Surface Morphology of Granules Coated with Different Materials from Fluidized Bed Spray Granulation

Fluidized bed spray granulation is a versatile process that can be used for production of a broad variety of particulate products, for example in the pharmaceutical, food, and chemical industry. Along with the possibility to produce such tailor-made granular materials comes the challenge to adjust the process in such a way that required product properties are met when working with different materials. During granulation, the structure formed from primary particles and injected coating material is determined by the interaction of the three phases involved in the process and various micro mechanisms occurring due to these interactions.
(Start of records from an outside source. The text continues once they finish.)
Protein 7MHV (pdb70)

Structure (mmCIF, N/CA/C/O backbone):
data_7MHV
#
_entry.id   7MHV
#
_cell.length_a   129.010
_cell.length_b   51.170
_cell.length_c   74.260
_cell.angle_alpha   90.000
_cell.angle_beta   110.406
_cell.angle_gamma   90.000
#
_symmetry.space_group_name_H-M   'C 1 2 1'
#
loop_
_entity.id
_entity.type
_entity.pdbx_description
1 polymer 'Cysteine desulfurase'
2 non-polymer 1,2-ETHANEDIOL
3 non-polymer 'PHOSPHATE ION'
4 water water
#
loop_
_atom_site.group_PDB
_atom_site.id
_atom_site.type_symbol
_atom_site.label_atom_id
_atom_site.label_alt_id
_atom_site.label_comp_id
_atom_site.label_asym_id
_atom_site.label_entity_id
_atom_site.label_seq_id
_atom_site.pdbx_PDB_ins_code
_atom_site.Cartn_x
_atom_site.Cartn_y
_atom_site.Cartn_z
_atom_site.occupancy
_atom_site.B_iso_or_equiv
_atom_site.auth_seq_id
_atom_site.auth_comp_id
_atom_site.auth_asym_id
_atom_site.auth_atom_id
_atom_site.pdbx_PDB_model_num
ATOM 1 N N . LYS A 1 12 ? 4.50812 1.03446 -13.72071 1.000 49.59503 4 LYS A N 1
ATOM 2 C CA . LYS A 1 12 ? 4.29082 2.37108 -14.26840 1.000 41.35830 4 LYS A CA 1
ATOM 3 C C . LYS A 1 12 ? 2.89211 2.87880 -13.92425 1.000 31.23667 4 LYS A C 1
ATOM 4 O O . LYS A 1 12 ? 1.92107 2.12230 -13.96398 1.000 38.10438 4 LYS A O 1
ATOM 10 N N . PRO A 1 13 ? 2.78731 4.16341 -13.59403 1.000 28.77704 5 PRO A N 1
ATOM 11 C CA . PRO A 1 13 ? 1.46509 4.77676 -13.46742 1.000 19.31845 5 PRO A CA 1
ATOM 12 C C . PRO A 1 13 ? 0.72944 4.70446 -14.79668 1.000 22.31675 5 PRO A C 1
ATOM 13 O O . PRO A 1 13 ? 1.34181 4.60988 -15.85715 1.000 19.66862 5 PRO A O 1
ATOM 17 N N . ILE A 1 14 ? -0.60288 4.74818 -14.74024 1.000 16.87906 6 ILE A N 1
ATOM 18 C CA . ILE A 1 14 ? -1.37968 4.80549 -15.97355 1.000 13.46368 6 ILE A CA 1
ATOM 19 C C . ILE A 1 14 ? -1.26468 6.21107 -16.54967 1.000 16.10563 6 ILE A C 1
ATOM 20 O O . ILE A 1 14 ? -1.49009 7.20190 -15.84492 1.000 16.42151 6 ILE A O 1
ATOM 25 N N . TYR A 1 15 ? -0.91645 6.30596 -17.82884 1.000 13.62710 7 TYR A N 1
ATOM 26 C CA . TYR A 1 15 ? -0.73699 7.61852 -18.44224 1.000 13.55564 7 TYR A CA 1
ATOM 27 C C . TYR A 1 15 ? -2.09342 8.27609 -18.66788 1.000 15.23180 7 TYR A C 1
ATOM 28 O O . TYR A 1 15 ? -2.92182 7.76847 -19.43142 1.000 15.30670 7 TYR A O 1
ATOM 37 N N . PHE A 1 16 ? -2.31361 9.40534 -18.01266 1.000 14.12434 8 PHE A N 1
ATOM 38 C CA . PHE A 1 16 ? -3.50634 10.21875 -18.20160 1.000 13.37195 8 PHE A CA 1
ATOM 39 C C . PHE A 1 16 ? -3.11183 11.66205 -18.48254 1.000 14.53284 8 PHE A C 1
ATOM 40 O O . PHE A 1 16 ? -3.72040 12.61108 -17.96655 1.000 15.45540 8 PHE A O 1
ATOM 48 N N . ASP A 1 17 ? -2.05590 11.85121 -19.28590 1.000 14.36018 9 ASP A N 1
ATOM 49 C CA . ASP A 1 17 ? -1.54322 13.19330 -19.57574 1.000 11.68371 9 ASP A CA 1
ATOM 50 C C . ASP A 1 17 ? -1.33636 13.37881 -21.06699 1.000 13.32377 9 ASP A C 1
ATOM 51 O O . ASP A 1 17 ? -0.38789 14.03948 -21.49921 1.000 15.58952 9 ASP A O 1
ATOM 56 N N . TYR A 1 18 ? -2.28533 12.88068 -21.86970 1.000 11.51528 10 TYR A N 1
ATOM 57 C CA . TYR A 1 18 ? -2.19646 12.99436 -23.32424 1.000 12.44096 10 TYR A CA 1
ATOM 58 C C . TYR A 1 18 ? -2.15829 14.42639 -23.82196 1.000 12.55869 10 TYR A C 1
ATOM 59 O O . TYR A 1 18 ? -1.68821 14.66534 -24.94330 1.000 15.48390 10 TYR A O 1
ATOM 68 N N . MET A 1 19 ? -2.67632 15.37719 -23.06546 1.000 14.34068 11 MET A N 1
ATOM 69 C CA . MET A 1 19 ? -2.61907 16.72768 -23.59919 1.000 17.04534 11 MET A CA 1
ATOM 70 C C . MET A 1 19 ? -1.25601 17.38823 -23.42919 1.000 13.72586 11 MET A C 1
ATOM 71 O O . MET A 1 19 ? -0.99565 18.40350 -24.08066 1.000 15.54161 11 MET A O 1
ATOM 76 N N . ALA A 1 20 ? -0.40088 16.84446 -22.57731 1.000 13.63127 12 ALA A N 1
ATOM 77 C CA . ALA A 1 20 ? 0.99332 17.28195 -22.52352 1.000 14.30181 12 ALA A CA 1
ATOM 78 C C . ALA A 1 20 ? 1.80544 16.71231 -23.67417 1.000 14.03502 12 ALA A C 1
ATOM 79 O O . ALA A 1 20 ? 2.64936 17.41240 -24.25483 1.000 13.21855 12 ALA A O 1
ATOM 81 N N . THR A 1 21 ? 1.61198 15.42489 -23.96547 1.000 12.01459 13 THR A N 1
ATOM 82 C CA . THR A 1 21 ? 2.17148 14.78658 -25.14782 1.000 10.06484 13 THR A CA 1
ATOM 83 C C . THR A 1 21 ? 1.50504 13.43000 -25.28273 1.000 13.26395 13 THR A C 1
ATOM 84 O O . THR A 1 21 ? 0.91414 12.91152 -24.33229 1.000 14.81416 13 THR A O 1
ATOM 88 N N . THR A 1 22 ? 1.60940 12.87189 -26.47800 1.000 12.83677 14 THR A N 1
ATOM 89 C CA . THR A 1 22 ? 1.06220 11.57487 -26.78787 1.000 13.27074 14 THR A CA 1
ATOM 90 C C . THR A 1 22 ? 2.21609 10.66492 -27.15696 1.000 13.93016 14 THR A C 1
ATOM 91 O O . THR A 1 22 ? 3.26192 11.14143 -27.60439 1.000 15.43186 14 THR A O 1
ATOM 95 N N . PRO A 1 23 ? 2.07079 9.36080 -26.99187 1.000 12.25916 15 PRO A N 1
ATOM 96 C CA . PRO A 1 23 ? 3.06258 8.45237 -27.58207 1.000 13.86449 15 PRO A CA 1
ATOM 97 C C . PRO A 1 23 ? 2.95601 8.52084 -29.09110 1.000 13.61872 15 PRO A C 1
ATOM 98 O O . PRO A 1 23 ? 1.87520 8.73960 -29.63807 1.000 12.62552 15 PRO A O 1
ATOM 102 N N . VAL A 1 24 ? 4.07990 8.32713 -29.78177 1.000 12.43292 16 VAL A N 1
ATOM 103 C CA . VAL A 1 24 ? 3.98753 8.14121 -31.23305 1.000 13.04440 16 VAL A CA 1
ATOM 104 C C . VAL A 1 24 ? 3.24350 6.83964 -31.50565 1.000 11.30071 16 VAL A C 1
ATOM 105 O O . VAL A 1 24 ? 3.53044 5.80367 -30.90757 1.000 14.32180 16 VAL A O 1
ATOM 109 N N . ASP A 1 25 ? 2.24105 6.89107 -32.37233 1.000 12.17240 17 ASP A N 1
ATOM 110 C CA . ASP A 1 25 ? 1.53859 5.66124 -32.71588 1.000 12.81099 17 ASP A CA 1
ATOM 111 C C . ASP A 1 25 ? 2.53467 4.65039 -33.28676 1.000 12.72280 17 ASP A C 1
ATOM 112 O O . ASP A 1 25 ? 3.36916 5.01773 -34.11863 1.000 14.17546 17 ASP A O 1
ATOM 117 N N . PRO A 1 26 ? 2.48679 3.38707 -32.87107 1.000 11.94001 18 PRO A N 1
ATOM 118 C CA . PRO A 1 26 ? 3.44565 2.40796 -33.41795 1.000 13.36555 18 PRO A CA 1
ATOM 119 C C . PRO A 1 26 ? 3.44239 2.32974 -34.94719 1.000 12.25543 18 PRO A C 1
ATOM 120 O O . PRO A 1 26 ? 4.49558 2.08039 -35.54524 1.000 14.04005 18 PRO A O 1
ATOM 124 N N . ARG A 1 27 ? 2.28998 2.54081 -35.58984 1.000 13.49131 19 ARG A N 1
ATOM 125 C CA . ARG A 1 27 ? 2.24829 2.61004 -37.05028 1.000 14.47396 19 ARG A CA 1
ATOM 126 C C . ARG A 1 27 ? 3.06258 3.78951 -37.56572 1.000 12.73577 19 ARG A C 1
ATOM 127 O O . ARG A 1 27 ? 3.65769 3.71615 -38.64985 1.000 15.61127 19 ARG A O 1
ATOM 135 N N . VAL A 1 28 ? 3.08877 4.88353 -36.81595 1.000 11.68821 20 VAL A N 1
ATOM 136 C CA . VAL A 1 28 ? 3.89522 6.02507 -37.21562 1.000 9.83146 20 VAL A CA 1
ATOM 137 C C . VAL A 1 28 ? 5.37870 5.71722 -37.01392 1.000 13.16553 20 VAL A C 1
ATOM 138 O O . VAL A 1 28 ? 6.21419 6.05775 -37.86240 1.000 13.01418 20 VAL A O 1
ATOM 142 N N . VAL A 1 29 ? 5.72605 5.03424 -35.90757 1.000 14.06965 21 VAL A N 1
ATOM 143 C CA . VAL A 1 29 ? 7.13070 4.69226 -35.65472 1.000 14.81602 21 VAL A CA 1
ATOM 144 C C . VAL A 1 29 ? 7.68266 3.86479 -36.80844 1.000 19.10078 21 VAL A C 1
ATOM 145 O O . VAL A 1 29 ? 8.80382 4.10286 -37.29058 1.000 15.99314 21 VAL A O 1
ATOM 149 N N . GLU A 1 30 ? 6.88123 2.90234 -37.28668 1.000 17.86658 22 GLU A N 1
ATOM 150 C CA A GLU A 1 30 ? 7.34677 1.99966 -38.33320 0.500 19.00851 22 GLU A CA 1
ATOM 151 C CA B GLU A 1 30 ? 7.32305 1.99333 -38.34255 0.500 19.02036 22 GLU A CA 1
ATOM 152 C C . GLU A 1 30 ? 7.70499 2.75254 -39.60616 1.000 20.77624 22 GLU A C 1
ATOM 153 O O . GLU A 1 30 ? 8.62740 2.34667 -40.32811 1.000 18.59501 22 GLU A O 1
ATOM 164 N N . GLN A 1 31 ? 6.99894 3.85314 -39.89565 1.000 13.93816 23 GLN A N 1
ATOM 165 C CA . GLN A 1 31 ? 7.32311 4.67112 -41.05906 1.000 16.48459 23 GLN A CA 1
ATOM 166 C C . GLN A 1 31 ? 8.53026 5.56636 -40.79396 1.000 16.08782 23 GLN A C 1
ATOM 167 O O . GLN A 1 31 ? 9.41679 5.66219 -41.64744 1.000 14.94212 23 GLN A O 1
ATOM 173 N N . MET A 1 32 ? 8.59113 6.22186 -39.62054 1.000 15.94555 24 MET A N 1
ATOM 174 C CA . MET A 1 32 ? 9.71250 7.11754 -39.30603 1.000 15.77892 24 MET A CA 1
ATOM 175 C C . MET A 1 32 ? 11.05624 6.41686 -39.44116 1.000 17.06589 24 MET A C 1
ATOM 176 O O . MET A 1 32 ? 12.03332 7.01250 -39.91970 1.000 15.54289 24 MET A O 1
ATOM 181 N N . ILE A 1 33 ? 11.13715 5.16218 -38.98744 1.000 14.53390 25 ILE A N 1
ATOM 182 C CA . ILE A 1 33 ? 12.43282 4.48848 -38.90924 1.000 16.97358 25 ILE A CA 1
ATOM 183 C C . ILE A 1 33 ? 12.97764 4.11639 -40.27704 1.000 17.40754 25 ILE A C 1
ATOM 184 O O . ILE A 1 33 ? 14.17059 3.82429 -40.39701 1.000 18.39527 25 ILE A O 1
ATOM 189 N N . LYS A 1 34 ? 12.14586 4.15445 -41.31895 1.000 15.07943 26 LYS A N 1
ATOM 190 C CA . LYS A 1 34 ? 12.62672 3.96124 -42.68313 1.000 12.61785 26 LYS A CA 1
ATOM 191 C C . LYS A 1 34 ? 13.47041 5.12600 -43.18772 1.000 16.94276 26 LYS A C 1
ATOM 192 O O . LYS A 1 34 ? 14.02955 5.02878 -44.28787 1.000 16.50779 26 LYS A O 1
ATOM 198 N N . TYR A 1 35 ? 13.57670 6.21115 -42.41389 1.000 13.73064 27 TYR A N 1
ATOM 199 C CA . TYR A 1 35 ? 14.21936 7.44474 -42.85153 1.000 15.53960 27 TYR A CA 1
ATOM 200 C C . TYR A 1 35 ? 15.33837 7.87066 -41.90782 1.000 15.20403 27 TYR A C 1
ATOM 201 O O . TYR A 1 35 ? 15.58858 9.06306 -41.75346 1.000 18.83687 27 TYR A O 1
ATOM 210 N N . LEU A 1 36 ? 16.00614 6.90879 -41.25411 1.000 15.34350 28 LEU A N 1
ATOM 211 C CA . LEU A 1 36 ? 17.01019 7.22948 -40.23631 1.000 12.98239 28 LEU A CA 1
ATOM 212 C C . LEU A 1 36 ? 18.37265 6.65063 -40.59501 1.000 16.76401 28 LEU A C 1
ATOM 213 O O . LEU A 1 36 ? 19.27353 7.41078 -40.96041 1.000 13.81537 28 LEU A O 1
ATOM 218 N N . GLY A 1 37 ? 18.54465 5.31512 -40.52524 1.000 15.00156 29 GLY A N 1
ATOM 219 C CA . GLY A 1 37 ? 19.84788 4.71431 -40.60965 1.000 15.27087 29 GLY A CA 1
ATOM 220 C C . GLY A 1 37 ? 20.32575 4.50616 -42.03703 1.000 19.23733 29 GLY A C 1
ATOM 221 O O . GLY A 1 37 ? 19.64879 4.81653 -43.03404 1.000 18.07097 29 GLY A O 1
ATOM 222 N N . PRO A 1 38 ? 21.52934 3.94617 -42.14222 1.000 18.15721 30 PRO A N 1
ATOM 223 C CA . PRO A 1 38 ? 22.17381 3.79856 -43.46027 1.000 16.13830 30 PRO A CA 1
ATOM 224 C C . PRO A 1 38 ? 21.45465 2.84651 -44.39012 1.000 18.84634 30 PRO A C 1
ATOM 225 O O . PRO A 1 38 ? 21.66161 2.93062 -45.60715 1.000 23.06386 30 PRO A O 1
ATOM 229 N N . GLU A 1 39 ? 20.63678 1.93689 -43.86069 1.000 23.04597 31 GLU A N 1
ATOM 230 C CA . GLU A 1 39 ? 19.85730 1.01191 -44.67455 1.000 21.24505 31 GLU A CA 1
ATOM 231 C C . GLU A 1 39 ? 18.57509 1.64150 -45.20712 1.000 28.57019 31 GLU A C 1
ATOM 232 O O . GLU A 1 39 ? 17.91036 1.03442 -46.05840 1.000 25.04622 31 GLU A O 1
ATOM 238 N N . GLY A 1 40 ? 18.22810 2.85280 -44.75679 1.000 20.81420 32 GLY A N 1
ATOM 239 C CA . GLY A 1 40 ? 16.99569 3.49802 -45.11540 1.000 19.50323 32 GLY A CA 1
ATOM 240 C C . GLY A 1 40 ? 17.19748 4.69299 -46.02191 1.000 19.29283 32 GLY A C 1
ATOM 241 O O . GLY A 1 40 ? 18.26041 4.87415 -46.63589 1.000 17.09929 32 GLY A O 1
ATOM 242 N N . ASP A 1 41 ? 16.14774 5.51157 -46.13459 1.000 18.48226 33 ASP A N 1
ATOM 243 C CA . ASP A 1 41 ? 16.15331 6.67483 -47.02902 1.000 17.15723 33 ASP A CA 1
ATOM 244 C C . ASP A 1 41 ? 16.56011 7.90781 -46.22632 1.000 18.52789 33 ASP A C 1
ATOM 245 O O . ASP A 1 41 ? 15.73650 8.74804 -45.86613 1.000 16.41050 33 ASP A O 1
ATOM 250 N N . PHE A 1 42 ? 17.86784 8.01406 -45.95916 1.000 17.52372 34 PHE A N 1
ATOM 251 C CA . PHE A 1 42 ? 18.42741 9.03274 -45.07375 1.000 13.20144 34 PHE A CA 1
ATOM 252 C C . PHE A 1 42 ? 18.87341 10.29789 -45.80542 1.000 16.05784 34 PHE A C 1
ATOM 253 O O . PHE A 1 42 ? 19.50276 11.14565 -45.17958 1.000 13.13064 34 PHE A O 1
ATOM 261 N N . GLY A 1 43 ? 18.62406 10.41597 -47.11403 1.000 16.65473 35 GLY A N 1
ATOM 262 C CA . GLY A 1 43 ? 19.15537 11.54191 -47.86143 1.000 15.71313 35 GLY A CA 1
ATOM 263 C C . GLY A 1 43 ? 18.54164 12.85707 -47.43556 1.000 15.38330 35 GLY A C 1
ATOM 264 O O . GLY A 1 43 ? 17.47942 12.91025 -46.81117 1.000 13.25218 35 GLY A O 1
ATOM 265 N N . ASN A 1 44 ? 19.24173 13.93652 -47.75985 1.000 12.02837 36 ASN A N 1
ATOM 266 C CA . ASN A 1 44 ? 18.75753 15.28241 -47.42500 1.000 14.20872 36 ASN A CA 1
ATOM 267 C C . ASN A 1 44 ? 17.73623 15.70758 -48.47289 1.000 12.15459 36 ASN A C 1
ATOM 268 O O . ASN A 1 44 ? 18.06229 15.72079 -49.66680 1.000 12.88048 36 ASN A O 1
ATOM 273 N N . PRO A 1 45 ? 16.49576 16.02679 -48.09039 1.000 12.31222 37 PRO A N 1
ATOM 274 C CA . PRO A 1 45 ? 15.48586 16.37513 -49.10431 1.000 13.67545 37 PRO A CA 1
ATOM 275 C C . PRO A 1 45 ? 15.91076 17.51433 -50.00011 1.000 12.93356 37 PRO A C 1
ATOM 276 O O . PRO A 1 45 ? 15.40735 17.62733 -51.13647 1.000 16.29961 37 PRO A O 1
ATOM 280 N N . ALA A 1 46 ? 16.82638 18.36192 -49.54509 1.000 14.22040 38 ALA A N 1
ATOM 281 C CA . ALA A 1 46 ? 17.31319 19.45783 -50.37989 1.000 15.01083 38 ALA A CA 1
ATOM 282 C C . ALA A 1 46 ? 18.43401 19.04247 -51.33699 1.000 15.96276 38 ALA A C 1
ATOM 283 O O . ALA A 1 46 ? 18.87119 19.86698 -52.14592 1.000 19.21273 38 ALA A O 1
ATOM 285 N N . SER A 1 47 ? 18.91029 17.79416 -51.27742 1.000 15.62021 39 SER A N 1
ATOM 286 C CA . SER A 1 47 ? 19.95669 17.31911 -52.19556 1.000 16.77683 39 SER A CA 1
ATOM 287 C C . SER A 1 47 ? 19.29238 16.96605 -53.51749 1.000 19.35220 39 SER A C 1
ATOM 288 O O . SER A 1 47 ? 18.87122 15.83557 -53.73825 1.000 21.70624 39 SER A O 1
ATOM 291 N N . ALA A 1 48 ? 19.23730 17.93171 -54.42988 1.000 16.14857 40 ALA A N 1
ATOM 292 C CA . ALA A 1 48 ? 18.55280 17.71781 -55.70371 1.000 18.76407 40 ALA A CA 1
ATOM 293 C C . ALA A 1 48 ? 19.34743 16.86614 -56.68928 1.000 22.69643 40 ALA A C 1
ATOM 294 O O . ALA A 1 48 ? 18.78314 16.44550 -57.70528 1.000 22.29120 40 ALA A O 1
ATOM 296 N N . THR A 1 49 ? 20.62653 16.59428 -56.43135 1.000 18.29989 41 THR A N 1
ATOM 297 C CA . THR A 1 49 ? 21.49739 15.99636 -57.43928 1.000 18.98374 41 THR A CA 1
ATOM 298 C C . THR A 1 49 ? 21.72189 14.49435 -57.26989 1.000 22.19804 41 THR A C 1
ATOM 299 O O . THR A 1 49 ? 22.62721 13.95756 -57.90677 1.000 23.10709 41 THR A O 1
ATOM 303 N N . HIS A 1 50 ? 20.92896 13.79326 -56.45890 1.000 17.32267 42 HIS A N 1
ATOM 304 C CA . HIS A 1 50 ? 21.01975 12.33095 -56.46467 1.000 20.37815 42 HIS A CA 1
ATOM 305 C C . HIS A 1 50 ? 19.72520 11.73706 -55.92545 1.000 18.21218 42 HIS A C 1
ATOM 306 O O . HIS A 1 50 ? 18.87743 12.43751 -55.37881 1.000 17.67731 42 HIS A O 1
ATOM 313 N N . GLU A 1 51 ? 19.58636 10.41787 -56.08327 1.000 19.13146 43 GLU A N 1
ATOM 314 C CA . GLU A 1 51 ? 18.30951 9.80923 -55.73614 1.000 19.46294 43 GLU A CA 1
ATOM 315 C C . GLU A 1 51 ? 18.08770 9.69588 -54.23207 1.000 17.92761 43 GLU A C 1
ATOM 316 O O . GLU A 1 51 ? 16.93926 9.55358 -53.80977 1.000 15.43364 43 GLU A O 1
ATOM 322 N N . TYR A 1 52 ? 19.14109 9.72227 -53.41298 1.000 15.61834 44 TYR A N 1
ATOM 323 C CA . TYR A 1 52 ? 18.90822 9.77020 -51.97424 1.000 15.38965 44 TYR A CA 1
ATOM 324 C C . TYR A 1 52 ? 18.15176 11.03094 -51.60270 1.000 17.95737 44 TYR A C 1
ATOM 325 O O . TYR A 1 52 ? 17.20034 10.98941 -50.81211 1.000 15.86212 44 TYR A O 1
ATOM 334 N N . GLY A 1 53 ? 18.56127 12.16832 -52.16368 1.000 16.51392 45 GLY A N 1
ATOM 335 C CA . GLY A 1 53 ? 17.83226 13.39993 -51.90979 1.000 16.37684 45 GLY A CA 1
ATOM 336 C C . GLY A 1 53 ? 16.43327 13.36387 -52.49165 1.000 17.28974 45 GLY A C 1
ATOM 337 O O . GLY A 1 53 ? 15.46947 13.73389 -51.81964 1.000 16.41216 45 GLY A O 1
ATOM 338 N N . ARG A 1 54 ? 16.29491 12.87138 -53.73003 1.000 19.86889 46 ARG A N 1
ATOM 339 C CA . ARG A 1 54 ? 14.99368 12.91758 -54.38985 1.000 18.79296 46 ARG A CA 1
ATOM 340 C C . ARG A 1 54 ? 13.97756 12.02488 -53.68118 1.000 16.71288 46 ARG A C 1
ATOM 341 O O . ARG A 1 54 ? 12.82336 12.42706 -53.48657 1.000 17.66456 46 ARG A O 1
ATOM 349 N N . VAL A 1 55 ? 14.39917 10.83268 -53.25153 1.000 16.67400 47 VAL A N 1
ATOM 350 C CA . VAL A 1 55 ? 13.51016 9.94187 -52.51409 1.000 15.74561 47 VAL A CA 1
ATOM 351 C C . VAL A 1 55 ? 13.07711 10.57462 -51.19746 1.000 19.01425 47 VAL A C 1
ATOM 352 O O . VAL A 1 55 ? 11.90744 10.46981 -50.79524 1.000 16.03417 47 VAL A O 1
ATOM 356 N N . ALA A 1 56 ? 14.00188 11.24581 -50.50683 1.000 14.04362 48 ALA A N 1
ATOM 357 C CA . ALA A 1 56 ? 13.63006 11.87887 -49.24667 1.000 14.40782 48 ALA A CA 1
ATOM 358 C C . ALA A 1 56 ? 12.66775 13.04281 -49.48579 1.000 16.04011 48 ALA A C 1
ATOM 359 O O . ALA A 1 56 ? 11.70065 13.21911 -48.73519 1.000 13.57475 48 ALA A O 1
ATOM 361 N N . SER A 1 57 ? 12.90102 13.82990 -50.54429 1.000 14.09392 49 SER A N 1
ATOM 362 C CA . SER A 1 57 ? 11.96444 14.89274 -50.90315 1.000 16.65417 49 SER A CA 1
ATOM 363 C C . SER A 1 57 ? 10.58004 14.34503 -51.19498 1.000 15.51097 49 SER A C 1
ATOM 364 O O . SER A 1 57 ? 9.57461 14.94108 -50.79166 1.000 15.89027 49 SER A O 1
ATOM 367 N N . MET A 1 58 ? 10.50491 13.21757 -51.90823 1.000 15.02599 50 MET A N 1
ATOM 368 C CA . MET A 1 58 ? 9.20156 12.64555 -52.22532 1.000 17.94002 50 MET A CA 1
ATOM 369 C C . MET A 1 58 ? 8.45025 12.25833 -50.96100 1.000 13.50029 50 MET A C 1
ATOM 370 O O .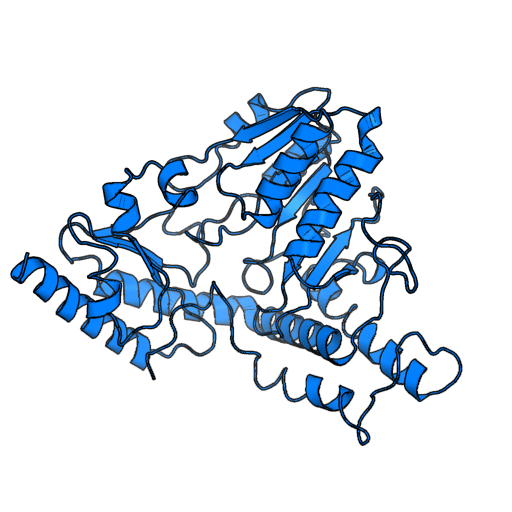 MET A 1 58 ? 7.22476 12.42474 -50.88182 1.000 15.60392 50 MET A O 1
ATOM 375 N N . ALA A 1 59 ? 9.17511 11.77419 -49.95074 1.000 13.32329 51 ALA A N 1
ATOM 376 C CA . ALA A 1 59 ? 8.52711 11.39931 -48.70561 1.000 12.62820 51 ALA A CA 1
ATOM 377 C C . ALA A 1 59 ? 8.07388 12.63334 -47.94581 1.000 13.95527 51 ALA A C 1
ATOM 378 O O . ALA A 1 59 ? 7.00447 12.63617 -47.31902 1.000 14.25602 51 ALA A O 1
ATOM 380 N N . VAL A 1 60 ? 8.87095 13.69445 -47.99467 1.000 10.89087 52 VAL A N 1
ATOM 381 C CA . VAL A 1 60 ? 8.46559 14.96152 -47.38799 1.000 14.79353 52 VAL A CA 1
ATOM 382 C C . VAL A 1 60 ? 7.20666 15.48795 -48.05972 1.000 13.26187 52 VAL A C 1
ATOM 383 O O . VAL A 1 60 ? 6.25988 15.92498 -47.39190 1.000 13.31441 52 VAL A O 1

Depending on the materials used in the process, different phenomena are decisive for the formation and final structure of the coating layer.

In this work, granulation experiments were carried out in a lab-scale fluidized bed with Cellets®500 as core particles. As coating material, sodium benzoate and calcium carbonate were used and injected in form of an aqueous solution and suspension, respectively. For both materials, experiments were performed at varied process parameters to investigate how these changed conditions influence the coating layer formation. In order to analyze the surface morphologies, the surface roughness of the granules was measured using confocal laser-scanning microscopy. Additionally, the coating layer around the Cellet®500 core was characterized regarding its thickness using SEM images of cut particles as well as particle size distribution measurements. In case of sodium benzoate as coating material, layer structure seemed to be predominantly dependent on the crystallization of the salt on the particle surface. In contrast, in the suspension-based coating other micro mechanisms like droplet spreading have a more pronounced impact on surface morphology.